Rabu, 18 April 2012

Kisah paling Nyata, Ada di Dekat Anda ...


Tadi pagi, seperti biasa, sambil menyeduh kopi saya sempatkan membaca beberapa kabar dari teman di situs jejaring sosial. Sebuah kisah tentang seorang tua penjual amplop di depan msjid Salman ITB menyeruak. Di zaman amplop menjadi komoditi yang terpinggirkan, beliau tetap setia menjualnya. Di zaman yang yang makin serakah dan tak punya hati nurani, beliau hanya setia pada keuntungan Rp 25,- per lembar amplop yang dijualnya. yang bahkan, bila amplopnya laku 100 lembar, keuntungannya tak cukup untuk membeli sebungkus nasi dari warteg.

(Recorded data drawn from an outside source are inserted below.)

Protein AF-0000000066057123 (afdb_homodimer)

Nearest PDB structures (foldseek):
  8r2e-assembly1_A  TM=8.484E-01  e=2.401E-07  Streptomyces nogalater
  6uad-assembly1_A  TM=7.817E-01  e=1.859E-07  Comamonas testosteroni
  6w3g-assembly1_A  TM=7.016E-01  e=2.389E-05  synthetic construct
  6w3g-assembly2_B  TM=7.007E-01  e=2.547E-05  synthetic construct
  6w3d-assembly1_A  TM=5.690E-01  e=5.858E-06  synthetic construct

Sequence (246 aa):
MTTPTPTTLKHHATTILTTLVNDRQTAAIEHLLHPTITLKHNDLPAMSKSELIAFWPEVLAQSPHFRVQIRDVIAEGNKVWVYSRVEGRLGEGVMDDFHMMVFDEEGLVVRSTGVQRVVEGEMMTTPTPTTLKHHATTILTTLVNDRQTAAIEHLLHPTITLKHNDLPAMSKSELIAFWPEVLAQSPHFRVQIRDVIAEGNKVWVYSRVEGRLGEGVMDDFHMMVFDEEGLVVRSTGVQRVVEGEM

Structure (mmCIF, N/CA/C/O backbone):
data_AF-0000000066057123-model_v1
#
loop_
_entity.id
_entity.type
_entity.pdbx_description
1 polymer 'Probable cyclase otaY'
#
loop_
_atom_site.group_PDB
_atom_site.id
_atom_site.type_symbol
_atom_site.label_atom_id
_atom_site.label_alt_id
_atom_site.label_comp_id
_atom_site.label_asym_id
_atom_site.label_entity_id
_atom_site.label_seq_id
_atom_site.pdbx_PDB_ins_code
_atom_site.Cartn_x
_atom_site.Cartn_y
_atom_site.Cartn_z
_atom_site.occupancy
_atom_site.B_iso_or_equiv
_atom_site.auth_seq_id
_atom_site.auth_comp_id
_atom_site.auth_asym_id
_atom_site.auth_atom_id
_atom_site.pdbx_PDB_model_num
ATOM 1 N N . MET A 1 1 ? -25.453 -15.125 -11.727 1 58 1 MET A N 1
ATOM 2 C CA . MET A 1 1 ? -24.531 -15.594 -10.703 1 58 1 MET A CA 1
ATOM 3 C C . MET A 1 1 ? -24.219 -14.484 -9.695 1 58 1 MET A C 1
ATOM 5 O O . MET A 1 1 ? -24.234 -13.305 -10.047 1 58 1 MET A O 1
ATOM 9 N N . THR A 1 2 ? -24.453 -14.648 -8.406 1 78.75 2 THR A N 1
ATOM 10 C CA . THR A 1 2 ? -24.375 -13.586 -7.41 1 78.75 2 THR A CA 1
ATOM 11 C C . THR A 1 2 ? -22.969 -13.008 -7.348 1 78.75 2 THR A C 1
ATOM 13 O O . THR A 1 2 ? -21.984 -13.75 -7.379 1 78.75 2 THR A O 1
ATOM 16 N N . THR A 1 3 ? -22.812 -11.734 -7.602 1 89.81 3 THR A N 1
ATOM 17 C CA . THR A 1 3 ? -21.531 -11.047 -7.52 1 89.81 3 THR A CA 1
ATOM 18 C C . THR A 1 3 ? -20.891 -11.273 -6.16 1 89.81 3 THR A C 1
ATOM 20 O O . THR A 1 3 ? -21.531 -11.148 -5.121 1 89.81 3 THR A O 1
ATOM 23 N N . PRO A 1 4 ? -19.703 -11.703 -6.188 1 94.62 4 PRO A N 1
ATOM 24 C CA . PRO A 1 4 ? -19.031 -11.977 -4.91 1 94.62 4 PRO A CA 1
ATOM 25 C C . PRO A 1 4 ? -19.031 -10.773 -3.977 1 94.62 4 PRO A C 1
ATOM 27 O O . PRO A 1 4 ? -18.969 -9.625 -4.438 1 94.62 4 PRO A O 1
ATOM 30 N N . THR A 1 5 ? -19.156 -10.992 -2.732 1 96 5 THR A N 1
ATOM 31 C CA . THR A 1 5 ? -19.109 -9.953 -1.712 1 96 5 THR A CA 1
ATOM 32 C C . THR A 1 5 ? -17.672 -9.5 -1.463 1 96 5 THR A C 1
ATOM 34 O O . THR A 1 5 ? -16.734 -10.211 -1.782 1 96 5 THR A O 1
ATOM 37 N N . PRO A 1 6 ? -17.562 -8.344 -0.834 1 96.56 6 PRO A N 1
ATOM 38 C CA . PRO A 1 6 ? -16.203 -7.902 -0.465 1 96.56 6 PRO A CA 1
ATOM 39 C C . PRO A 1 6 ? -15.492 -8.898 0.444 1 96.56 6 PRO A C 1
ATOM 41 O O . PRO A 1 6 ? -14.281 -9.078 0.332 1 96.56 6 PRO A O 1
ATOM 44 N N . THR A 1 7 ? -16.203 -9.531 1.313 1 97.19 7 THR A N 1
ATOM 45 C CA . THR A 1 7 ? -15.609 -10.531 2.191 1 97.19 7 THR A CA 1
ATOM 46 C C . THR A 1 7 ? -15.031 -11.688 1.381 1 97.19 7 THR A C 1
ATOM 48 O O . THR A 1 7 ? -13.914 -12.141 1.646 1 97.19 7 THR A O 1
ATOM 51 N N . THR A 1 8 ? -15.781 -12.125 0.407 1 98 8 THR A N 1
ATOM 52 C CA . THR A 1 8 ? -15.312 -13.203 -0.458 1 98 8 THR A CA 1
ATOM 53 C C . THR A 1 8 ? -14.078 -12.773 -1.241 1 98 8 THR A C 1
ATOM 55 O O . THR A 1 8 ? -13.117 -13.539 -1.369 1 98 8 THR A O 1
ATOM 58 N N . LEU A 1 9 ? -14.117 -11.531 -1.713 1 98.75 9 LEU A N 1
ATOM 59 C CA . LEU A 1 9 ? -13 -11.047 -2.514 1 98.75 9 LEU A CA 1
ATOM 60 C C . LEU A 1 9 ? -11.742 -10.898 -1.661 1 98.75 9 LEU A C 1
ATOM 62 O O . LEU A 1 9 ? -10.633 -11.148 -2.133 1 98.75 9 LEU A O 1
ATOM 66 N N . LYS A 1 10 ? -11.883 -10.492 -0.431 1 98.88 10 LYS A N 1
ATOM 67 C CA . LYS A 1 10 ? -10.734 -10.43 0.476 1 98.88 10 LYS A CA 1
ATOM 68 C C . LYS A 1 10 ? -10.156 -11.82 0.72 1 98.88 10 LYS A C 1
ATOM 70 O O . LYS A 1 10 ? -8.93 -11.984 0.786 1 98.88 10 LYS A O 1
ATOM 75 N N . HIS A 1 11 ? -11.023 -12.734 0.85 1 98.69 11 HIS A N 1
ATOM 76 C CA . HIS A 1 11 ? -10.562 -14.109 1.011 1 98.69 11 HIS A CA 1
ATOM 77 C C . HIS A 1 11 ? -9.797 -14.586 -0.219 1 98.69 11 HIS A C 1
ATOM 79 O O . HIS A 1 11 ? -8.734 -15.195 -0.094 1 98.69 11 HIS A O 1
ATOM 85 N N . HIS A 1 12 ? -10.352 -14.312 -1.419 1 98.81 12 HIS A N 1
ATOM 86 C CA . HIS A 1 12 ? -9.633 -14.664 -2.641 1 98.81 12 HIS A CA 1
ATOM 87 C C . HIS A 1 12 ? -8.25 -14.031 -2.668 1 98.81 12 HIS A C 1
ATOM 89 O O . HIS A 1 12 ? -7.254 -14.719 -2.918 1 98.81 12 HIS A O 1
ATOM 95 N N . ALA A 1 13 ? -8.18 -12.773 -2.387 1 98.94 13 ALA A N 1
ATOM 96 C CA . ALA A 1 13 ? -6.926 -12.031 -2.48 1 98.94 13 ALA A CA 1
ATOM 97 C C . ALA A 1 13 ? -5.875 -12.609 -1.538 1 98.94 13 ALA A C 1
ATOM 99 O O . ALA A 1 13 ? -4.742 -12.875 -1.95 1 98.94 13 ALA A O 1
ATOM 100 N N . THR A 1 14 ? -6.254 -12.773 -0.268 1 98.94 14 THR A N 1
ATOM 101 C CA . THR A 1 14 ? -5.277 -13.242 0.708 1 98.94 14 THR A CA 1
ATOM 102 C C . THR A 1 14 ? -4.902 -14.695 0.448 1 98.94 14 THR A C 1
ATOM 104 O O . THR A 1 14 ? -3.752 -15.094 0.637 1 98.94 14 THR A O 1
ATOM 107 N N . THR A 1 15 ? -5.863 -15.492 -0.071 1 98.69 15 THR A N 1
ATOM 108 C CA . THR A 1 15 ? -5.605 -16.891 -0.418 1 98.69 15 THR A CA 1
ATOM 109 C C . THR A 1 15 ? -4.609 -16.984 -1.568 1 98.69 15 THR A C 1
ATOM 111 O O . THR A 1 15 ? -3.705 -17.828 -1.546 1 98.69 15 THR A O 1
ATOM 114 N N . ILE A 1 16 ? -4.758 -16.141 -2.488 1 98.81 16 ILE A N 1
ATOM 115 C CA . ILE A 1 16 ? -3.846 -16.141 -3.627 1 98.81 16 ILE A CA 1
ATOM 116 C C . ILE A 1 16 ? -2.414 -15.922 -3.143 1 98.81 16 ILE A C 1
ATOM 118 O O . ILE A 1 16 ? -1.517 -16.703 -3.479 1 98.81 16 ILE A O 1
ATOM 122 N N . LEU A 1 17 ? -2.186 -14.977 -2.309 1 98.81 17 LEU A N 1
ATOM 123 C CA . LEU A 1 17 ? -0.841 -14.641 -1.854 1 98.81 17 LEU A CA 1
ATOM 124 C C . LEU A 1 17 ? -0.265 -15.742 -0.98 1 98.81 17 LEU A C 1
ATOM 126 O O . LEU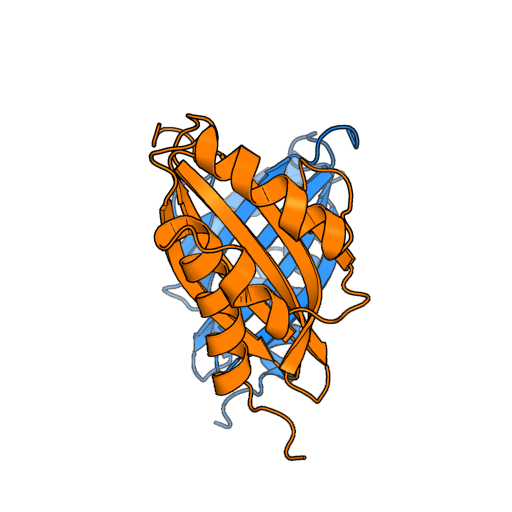 A 1 17 ? 0.885 -16.156 -1.163 1 98.81 17 LEU A O 1
ATOM 130 N N . THR A 1 18 ? -1.05 -16.25 -0.051 1 98.88 18 THR A N 1
ATOM 131 C CA . THR A 1 18 ? -0.547 -17.266 0.876 1 98.88 18 THR A CA 1
ATOM 132 C C . THR A 1 18 ? -0.341 -18.594 0.164 1 98.88 18 THR A C 1
ATOM 134 O O . THR A 1 18 ? 0.602 -19.328 0.469 1 98.88 18 THR A O 1
ATOM 137 N N . THR A 1 19 ? -1.212 -18.938 -0.779 1 98.81 19 THR A N 1
ATOM 138 C CA . THR A 1 19 ? -1.067 -20.172 -1.543 1 98.81 19 THR A CA 1
ATOM 139 C C . THR A 1 19 ? 0.162 -20.109 -2.443 1 98.81 19 THR A C 1
ATOM 141 O O . THR A 1 19 ? 0.909 -21.094 -2.553 1 98.81 19 THR A O 1
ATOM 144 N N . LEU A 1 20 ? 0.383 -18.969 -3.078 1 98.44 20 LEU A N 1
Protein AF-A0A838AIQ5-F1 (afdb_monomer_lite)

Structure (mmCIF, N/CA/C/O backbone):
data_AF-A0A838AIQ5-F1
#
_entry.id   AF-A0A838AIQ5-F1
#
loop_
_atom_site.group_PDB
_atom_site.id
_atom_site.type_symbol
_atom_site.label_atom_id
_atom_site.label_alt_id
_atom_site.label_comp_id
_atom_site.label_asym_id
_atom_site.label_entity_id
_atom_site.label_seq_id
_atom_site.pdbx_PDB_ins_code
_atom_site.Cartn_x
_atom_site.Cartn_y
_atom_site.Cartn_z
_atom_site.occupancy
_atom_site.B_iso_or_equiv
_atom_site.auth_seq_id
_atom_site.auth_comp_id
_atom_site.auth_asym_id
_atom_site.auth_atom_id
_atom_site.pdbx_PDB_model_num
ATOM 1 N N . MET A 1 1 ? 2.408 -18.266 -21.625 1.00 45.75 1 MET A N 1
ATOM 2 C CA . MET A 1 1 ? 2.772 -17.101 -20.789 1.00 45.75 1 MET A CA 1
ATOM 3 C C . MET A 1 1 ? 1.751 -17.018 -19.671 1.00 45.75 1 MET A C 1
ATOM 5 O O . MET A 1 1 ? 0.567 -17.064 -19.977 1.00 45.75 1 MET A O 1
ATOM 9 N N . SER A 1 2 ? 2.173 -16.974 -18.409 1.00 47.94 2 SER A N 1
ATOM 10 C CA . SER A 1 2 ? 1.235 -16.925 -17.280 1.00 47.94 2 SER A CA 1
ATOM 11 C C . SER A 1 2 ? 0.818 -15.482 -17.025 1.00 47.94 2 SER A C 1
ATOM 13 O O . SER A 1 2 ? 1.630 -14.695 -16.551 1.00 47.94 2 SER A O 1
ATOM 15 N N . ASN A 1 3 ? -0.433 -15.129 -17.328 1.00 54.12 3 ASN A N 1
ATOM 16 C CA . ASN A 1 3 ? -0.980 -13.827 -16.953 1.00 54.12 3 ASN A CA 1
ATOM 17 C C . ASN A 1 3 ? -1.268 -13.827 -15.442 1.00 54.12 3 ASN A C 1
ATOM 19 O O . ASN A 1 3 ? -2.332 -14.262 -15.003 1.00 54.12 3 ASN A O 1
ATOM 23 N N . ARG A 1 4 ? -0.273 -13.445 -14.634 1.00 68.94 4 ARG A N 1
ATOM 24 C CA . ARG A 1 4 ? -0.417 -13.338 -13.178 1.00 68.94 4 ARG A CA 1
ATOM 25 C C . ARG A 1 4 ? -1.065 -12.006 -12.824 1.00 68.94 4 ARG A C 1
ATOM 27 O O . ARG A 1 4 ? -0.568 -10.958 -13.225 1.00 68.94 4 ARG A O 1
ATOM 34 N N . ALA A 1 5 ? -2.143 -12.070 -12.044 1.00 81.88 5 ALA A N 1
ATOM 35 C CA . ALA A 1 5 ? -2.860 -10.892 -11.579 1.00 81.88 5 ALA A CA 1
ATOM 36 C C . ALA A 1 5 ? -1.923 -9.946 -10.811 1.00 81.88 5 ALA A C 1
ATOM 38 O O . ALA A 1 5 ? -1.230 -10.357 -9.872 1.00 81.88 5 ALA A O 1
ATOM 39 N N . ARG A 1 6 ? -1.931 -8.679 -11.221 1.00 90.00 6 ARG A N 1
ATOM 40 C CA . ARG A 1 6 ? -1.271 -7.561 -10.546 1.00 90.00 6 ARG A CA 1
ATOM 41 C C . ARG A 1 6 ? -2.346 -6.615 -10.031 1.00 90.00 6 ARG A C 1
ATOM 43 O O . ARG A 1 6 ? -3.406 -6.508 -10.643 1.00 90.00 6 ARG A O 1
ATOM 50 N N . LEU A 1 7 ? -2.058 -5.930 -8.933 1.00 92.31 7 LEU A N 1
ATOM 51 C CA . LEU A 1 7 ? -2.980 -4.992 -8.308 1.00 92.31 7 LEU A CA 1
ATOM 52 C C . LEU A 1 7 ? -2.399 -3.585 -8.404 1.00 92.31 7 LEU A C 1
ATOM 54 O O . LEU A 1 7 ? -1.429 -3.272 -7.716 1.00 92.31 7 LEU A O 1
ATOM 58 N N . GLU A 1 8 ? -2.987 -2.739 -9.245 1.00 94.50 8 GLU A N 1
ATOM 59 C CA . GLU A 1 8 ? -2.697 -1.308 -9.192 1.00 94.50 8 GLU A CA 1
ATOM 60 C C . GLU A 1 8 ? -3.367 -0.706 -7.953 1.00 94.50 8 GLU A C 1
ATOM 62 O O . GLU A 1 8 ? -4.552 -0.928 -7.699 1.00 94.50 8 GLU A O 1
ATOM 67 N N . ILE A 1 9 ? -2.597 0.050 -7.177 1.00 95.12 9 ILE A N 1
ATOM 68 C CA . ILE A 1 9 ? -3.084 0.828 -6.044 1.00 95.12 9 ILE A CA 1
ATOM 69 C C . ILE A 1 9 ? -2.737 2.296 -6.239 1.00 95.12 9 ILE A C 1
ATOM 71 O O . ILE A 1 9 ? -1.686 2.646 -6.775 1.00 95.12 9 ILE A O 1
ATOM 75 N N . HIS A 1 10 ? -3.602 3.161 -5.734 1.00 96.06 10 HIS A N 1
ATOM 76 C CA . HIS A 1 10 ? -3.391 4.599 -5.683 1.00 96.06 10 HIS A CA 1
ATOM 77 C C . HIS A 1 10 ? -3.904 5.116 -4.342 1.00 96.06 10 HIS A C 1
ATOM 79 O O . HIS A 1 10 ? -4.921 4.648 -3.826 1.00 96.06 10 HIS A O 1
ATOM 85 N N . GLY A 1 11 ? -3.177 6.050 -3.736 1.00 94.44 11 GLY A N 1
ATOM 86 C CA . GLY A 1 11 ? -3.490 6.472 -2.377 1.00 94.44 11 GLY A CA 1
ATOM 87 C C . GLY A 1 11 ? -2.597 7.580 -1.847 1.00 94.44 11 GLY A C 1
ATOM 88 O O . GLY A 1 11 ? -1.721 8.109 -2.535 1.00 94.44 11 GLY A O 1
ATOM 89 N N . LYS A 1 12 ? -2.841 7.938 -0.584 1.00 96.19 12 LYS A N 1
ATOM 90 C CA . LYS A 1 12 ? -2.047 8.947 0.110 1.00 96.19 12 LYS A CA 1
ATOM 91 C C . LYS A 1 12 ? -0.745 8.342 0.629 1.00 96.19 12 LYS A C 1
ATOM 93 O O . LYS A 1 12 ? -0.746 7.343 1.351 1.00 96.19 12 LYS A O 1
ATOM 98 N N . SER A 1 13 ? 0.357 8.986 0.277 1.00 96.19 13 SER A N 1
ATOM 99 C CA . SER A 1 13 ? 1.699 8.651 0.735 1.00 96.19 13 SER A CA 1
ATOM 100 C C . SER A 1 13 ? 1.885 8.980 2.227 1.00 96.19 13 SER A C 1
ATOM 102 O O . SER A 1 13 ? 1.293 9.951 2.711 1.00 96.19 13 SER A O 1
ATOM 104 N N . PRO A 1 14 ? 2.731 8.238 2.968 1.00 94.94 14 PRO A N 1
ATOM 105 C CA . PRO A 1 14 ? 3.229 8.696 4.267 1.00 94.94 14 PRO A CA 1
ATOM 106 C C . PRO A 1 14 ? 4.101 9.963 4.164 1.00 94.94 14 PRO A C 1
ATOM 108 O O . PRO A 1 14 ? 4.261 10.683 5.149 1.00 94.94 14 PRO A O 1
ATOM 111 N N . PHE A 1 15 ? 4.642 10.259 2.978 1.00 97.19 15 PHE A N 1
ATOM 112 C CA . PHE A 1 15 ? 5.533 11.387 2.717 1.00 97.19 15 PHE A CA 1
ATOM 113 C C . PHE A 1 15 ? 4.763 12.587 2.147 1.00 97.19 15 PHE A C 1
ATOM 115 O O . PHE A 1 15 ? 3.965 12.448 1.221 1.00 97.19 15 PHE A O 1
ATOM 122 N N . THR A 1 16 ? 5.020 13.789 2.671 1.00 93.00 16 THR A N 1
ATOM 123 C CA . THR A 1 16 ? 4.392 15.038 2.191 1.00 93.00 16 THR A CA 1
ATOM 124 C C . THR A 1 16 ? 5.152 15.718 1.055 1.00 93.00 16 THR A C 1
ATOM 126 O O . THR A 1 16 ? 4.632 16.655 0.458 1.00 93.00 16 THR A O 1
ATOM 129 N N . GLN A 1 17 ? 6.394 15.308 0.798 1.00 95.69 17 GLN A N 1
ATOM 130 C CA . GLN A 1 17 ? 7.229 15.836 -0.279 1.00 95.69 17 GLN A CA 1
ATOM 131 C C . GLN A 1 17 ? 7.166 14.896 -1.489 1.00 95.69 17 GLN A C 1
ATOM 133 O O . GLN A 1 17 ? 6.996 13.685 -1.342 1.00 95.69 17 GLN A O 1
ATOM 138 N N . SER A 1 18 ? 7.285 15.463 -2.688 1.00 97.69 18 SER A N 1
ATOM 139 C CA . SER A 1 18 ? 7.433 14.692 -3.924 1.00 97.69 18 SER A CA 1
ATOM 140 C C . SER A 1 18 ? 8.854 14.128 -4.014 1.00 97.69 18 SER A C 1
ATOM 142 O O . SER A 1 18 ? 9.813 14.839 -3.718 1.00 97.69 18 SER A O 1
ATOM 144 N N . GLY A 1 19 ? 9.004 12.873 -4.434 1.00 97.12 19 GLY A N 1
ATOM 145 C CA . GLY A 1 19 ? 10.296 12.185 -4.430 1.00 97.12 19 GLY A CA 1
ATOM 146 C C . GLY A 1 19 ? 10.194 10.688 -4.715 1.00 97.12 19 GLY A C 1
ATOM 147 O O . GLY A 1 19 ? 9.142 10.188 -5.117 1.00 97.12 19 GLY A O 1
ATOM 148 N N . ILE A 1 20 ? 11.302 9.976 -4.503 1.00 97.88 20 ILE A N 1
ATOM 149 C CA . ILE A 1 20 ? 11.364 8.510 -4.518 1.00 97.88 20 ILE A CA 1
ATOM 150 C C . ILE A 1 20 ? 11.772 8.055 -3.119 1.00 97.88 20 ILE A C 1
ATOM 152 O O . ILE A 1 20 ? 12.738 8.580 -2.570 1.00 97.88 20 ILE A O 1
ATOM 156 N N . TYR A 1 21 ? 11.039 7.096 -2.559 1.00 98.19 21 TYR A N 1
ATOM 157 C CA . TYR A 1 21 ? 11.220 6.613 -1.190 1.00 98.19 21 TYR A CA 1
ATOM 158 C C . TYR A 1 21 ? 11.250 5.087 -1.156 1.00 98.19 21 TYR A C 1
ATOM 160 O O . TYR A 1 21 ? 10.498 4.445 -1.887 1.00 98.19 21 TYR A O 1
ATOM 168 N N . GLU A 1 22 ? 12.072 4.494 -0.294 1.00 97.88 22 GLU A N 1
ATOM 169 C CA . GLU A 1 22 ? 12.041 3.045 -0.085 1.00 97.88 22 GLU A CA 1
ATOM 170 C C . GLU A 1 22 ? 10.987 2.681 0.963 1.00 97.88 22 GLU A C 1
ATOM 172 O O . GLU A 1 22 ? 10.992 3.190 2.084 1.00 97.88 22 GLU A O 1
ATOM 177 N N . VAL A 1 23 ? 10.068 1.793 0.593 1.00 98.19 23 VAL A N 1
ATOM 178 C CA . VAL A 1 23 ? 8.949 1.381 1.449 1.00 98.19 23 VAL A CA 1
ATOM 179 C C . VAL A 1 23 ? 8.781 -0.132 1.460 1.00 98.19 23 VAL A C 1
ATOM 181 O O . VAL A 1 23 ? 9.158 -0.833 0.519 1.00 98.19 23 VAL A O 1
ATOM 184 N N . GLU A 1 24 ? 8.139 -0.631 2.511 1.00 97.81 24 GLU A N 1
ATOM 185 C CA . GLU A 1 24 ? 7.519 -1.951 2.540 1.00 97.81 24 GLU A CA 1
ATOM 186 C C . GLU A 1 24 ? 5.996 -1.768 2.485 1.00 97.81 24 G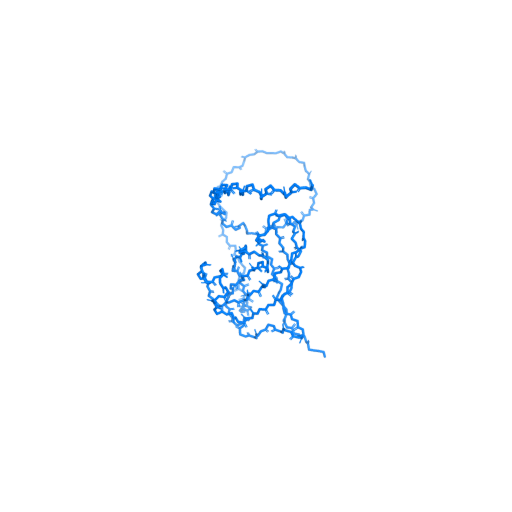LU A C 1
ATOM 188 O O . GLU A 1 24 ? 5.413 -1.079 3.327 1.00 97.81 24 GLU A O 1
ATOM 193 N N . ILE A 1 25 ? 5.356 -2.355 1.473 1.00 98.25 25 ILE A N 1
ATOM 194 C CA . ILE A 1 25 ? 3.900 -2.325 1.293 1.00 98.25 25 ILE A CA 1
ATOM 195 C C . ILE A 1 25 ? 3.338 -3.682 1.698 1.00 98.25 25 ILE A C 1
ATOM 197 O O . ILE A 1 25 ? 3.845 -4.715 1.262 1.00 98.25 25 ILE A O 1
ATOM 201 N N . PHE A 1 26 ? 2.278 -3.673 2.500 1.00 98.19 26 PHE A N 1
ATOM 202 C CA . PHE A 1 26 ? 1.572 -4.855 2.983 1.00 98.19 26 PHE A CA 1
ATOM 203 C C . PHE A 1 26 ? 0.112 -4.833 2.531 1.00 98.19 26 PHE A C 1
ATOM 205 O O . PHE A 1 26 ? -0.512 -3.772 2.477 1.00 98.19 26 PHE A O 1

Tapi kisah itu jauh, saya tak mengenal si Pak Tua, saya jarang lewat Masjid Salman, karena saya tinggal di Bogor. Dan, di dekat saya ada kisah serupa, saya temukan di kantor tempat saya "bantu-bantu" bikin kopi dan teh.

Ada pak Saman-sebut saja begitu. sudah 18 tahun bekerja di kantor ini. Sejak kantor ini belum ada kursi katanya. Tugasnya dulu membagi-bagikan koran promosi, hingga kini setelah 18 tahun posisinya tetap -kurang lebih- sama. Di antara pasang surut kantor ini, ketika tiba saat tak bergaji, dia berkeliling sepanjang kebayoran lama : menjajakan bubur ayam. Sang istri, tak jauh beda : hingga kini tekun menjual gorengan dan makanan kecil di sebuah SMP di kebayoran lama. Perjuangan yang luar biasa. Pak Saman tak mengeluh, dan bercerita bangga tentang anak-anaknya yang telah "mentas" dan bekerja semua. Sang anak pertama, kebanggan keluarga, kini sudah enam tahun ada di Papua, bekerja dan beranak pinak di sana. Cita-cita pak Saman dan sang istri : ingin segera bertemu sang anak dan menantu di Papua.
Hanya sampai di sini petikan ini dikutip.